#11073 - 24.0.94; BIDI-related crash in redisplay with certain byte sequences

GNU bug report logs - #11073
24.0.94; BIDI-related crash in redisplay with certain byte sequences

Package: emacs;

Reported by: Eli Zaretskii <eliz <at> gnu.org>

Date: Fri, 23 Mar 2012 11:27:02 UTC

Severity: normal

Found in version 24.0.94

Done: Glenn Morris <rgm <at> gnu.org>

Bug is archived. No further changes may be made.

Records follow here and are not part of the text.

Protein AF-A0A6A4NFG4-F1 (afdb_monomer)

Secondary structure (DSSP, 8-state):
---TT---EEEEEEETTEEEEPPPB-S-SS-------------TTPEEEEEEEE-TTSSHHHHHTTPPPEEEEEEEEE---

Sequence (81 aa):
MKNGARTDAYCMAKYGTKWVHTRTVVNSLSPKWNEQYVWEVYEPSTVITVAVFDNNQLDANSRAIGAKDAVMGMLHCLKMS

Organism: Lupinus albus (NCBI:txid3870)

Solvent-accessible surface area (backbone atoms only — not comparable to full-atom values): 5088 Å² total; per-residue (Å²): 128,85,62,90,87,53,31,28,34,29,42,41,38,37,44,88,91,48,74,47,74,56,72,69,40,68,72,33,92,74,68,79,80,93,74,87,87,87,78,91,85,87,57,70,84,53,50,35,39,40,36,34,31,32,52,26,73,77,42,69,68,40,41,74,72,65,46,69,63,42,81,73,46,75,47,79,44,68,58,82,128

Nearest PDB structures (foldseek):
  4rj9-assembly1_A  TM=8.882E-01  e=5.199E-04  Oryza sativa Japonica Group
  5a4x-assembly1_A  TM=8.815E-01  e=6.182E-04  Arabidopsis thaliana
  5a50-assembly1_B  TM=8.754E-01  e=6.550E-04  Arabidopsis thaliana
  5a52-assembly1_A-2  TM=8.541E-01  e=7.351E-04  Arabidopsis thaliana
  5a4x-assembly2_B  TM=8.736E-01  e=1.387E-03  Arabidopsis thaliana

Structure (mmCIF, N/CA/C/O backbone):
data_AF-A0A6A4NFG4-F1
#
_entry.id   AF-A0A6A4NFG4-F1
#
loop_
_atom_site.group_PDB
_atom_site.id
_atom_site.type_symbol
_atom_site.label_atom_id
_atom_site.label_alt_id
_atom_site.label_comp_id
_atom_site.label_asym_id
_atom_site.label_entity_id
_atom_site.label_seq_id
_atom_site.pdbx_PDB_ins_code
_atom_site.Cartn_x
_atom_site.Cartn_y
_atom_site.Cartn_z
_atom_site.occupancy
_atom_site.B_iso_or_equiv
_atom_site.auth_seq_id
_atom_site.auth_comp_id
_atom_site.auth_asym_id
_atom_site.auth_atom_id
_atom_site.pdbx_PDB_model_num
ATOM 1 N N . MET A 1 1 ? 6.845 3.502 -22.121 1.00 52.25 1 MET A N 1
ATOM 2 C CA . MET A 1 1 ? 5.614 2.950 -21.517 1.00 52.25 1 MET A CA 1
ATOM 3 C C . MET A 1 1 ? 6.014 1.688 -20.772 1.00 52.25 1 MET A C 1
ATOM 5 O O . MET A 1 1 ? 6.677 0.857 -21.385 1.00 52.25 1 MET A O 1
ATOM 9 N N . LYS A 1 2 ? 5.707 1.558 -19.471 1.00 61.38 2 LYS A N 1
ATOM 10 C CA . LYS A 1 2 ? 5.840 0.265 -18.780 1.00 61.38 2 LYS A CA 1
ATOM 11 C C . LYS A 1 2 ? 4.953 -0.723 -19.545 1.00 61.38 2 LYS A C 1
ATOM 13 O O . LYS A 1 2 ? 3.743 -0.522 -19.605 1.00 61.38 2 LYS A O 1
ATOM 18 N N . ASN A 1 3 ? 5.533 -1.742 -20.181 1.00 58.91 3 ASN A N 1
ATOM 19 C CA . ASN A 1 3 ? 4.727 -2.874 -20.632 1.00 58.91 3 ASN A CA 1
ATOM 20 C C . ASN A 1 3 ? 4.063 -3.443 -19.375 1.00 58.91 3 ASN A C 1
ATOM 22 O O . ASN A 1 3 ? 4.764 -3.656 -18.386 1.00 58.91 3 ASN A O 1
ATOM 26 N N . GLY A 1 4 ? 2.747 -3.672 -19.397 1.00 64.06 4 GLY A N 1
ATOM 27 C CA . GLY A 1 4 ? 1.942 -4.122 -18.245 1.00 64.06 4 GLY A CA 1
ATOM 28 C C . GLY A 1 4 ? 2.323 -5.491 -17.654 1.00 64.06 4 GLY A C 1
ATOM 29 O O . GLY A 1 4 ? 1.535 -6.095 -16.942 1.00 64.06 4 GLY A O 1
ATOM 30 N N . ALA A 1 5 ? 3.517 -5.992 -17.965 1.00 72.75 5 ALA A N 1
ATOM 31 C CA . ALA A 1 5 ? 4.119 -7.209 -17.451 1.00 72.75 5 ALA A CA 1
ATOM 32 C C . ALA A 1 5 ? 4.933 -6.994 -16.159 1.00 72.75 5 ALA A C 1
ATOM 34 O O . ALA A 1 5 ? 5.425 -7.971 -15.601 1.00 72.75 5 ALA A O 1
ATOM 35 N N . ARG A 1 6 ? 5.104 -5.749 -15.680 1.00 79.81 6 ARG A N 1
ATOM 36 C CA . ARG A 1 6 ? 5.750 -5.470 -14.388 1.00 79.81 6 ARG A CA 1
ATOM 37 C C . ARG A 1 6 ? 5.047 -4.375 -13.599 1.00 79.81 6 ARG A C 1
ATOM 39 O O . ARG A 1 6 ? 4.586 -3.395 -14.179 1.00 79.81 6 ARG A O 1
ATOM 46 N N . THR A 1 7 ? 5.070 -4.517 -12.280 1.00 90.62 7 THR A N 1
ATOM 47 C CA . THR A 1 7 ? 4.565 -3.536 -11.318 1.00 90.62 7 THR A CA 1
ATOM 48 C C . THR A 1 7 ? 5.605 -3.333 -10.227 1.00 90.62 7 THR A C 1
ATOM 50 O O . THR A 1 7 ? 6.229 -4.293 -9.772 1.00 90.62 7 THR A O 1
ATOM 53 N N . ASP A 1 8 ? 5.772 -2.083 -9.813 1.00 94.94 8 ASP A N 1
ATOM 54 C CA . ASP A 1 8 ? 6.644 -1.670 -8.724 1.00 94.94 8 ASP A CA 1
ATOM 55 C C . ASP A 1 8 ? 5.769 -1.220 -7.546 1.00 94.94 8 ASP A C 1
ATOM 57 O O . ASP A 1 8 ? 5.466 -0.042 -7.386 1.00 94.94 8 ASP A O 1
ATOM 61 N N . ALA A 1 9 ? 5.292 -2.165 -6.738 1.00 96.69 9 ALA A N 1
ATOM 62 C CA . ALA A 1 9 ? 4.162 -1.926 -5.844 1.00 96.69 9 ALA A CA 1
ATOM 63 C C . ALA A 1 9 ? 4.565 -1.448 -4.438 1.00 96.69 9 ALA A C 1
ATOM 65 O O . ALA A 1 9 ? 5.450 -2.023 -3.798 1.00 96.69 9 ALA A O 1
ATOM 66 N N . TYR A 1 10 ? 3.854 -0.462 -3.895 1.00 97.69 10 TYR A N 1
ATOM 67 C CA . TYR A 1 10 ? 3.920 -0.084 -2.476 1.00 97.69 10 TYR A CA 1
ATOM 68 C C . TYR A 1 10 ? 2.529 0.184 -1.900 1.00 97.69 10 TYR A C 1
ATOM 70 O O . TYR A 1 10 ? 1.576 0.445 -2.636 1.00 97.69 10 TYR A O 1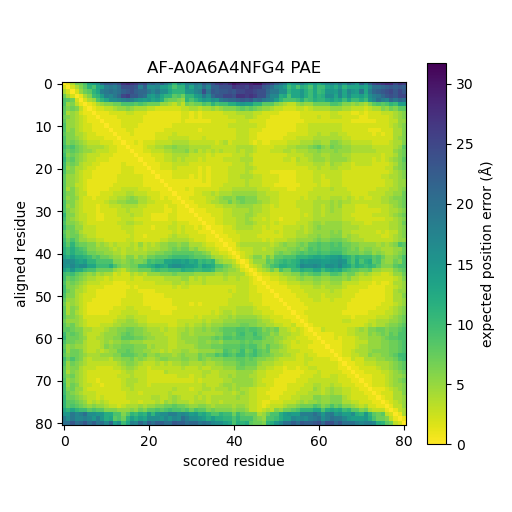
ATOM 78 N N . CYS A 1 11 ? 2.423 0.123 -0.574 1.00 97.50 11 CYS A N 1
ATOM 79 C CA . CYS A 1 11 ? 1.203 0.424 0.159 1.00 97.50 11 CYS A CA 1
ATOM 80 C C . CYS A 1 11 ? 1.349 1.719 0.955 1.00 97.50 11 CYS A C 1
ATOM 82 O O . CYS A 1 11 ? 2.368 1.952 1.609 1.00 97.50 11 CYS A O 1
ATOM 84 N N . MET A 1 12 ? 0.278 2.507 0.967 1.00 97.19 12 MET A N 1
ATOM 85 C CA . MET A 1 12 ? 0.049 3.568 1.942 1.00 97.19 12 MET A CA 1
ATOM 86 C C . MET A 1 12 ? -1.086 3.152 2.864 1.00 97.19 12 MET A C 1
ATOM 88 O O . MET A 1 12 ? -2.163 2.796 2.388 1.00 97.19 12 MET A O 1
ATOM 92 N N . ALA A 1 13 ? -0.865 3.233 4.170 1.00 95.38 13 ALA A N 1
ATOM 93 C CA . ALA A 1 13 ? -1.901 3.022 5.169 1.00 95.38 13 ALA A CA 1
ATOM 94 C C . ALA A 1 13 ? -2.106 4.299 5.992 1.00 95.38 13 ALA A C 1
ATOM 96 O O . ALA A 1 13 ? -1.137 4.934 6.410 1.00 95.38 13 ALA A O 1
ATOM 97 N N . LYS A 1 14 ? -3.365 4.672 6.233 1.00 9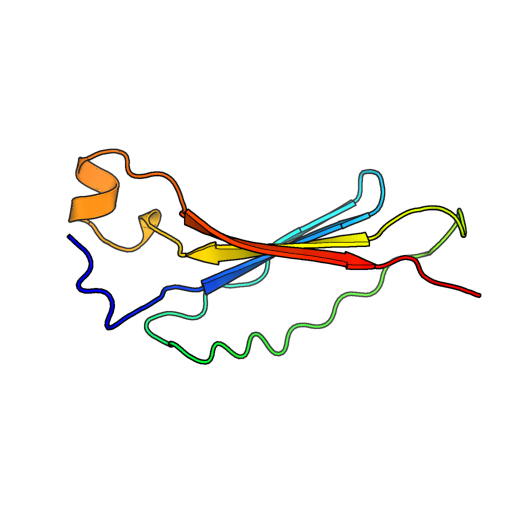3.50 14 LYS A N 1
ATOM 98 C CA . LYS A 1 14 ? -3.754 5.859 6.998 1.00 93.50 14 LYS A CA 1
ATOM 99 C C . LYS A 1 14 ? -4.768 5.499 8.077 1.00 93.50 14 LYS A C 1
ATOM 101 O O . LYS A 1 14 ? -5.758 4.834 7.789 1.00 93.50 14 LYS A O 1
ATOM 106 N N . TYR A 1 15 ? -4.550 6.007 9.284 1.00 91.00 15 TYR A N 1
ATOM 107 C CA . TYR A 1 15 ? -5.501 5.974 10.400 1.00 91.00 15 TYR A CA 1
ATOM 108 C C . TYR A 1 15 ? -5.458 7.314 11.123 1.00 91.00 15 TYR A C 1
ATOM 110 O O . TYR A 1 15 ? -4.422 7.700 11.671 1.00 91.00 15 TYR A O 1
ATOM 118 N N . GLY A 1 16 ? -6.566 8.055 11.092 1.00 88.31 16 GLY A N 1
ATOM 119 C CA . GLY A 1 16 ? -6.587 9.437 11.569 1.00 88.31 16 GLY A CA 1
ATOM 120 C C . GLY A 1 16 ? -5.498 10.273 10.884 1.00 88.31 16 GLY A C 1
ATOM 121 O O . GLY A 1 16 ? -5.479 10.410 9.659 1.00 88.31 16 GLY A O 1
ATOM 122 N N . THR A 1 17 ? -4.564 10.810 11.668 1.00 89.19 17 THR A N 1
ATOM 123 C CA . THR A 1 17 ? -3.405 11.580 11.182 1.00 89.19 17 THR A CA 1
ATOM 124 C C . THR A 1 17 ? -2.137 10.743 10.993 1.00 89.19 17 THR A C 1
ATOM 126 O O . THR A 1 17 ? -1.142 11.256 10.482 1.00 89.19 17 THR A O 1
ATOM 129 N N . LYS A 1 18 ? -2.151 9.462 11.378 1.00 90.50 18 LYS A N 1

View this message in rfc822 format

From: Eli Zaretskii <eliz <at> gnu.org> To: Stefan Monnier <monnier <at> iro.umontreal.ca> Cc: 11073 <at> debbugs.gnu.org Subject: bug#11073: 24.0.94; BIDI-related crash in redisplay with certain byte sequences Date: Fri, 23 Mar 2012 17:58:25 +0200

> From: Stefan Monnier <monnier <at> iro.umontreal.ca> > Cc: 11073 <at> debbugs.gnu.org > Date: Fri, 23 Mar 2012 10:27:39 -0400 > > > (Repeat after me: FETCH_MULTIBYTE_CHAR followed by CHAR_BYTES is not > > always equivalent to STRING_CHAR_AND_LENGTH.) > > Do we really absolutely have to have such a trap? > I mean: is there a good reason why they're not always equivalent? They are not equivalent when conversion of the multibyte form into a character unifies a CJK character that is represented by a codepoint from one of the private use areas. This unification is done in char_string, via a call to MAYBE_UNIFY_CHAR, which converts the private codepoint into the equivalent codepoint in one of the "normal" planes. The UTF-8 encoding of the unified character can be shorter or longer than the original multibyte sequence. The problem with the code I had in bidi.c, viz.: character = FETCH_MULTIBYTE_CHAR (bytepos); char_len = CHAR_BYTES (character); is that the value in `character' is not guaranteed to correspond to the multibyte sequence consumed by FETCH_MULTIBYTE_CHAR, and therefore that character's length as returned by CHAR_BYTES is not the right instrument to advance to the next character. So, I'd say that FETCH_MULTIBYTE_CHAR should only be used for fetching a single character; if one wants to advance, one should either use FETCH_CHAR_ADVANCE or (if they are paranoiac about speed, like I am) use character = STRING_CHAR_AND_LENGTH (BYTE_POS_ADDR (bytepos), length); which returns the length of the consumed sequence, and use that to advance to the next character position. And note the other gotcha: that the length returned by STRING_CHAR_AND_LENGTH is not necessarily the length of the UTF-8 encoding of the character it returns, but rather the length of the multibyte sequence which was converted to the character.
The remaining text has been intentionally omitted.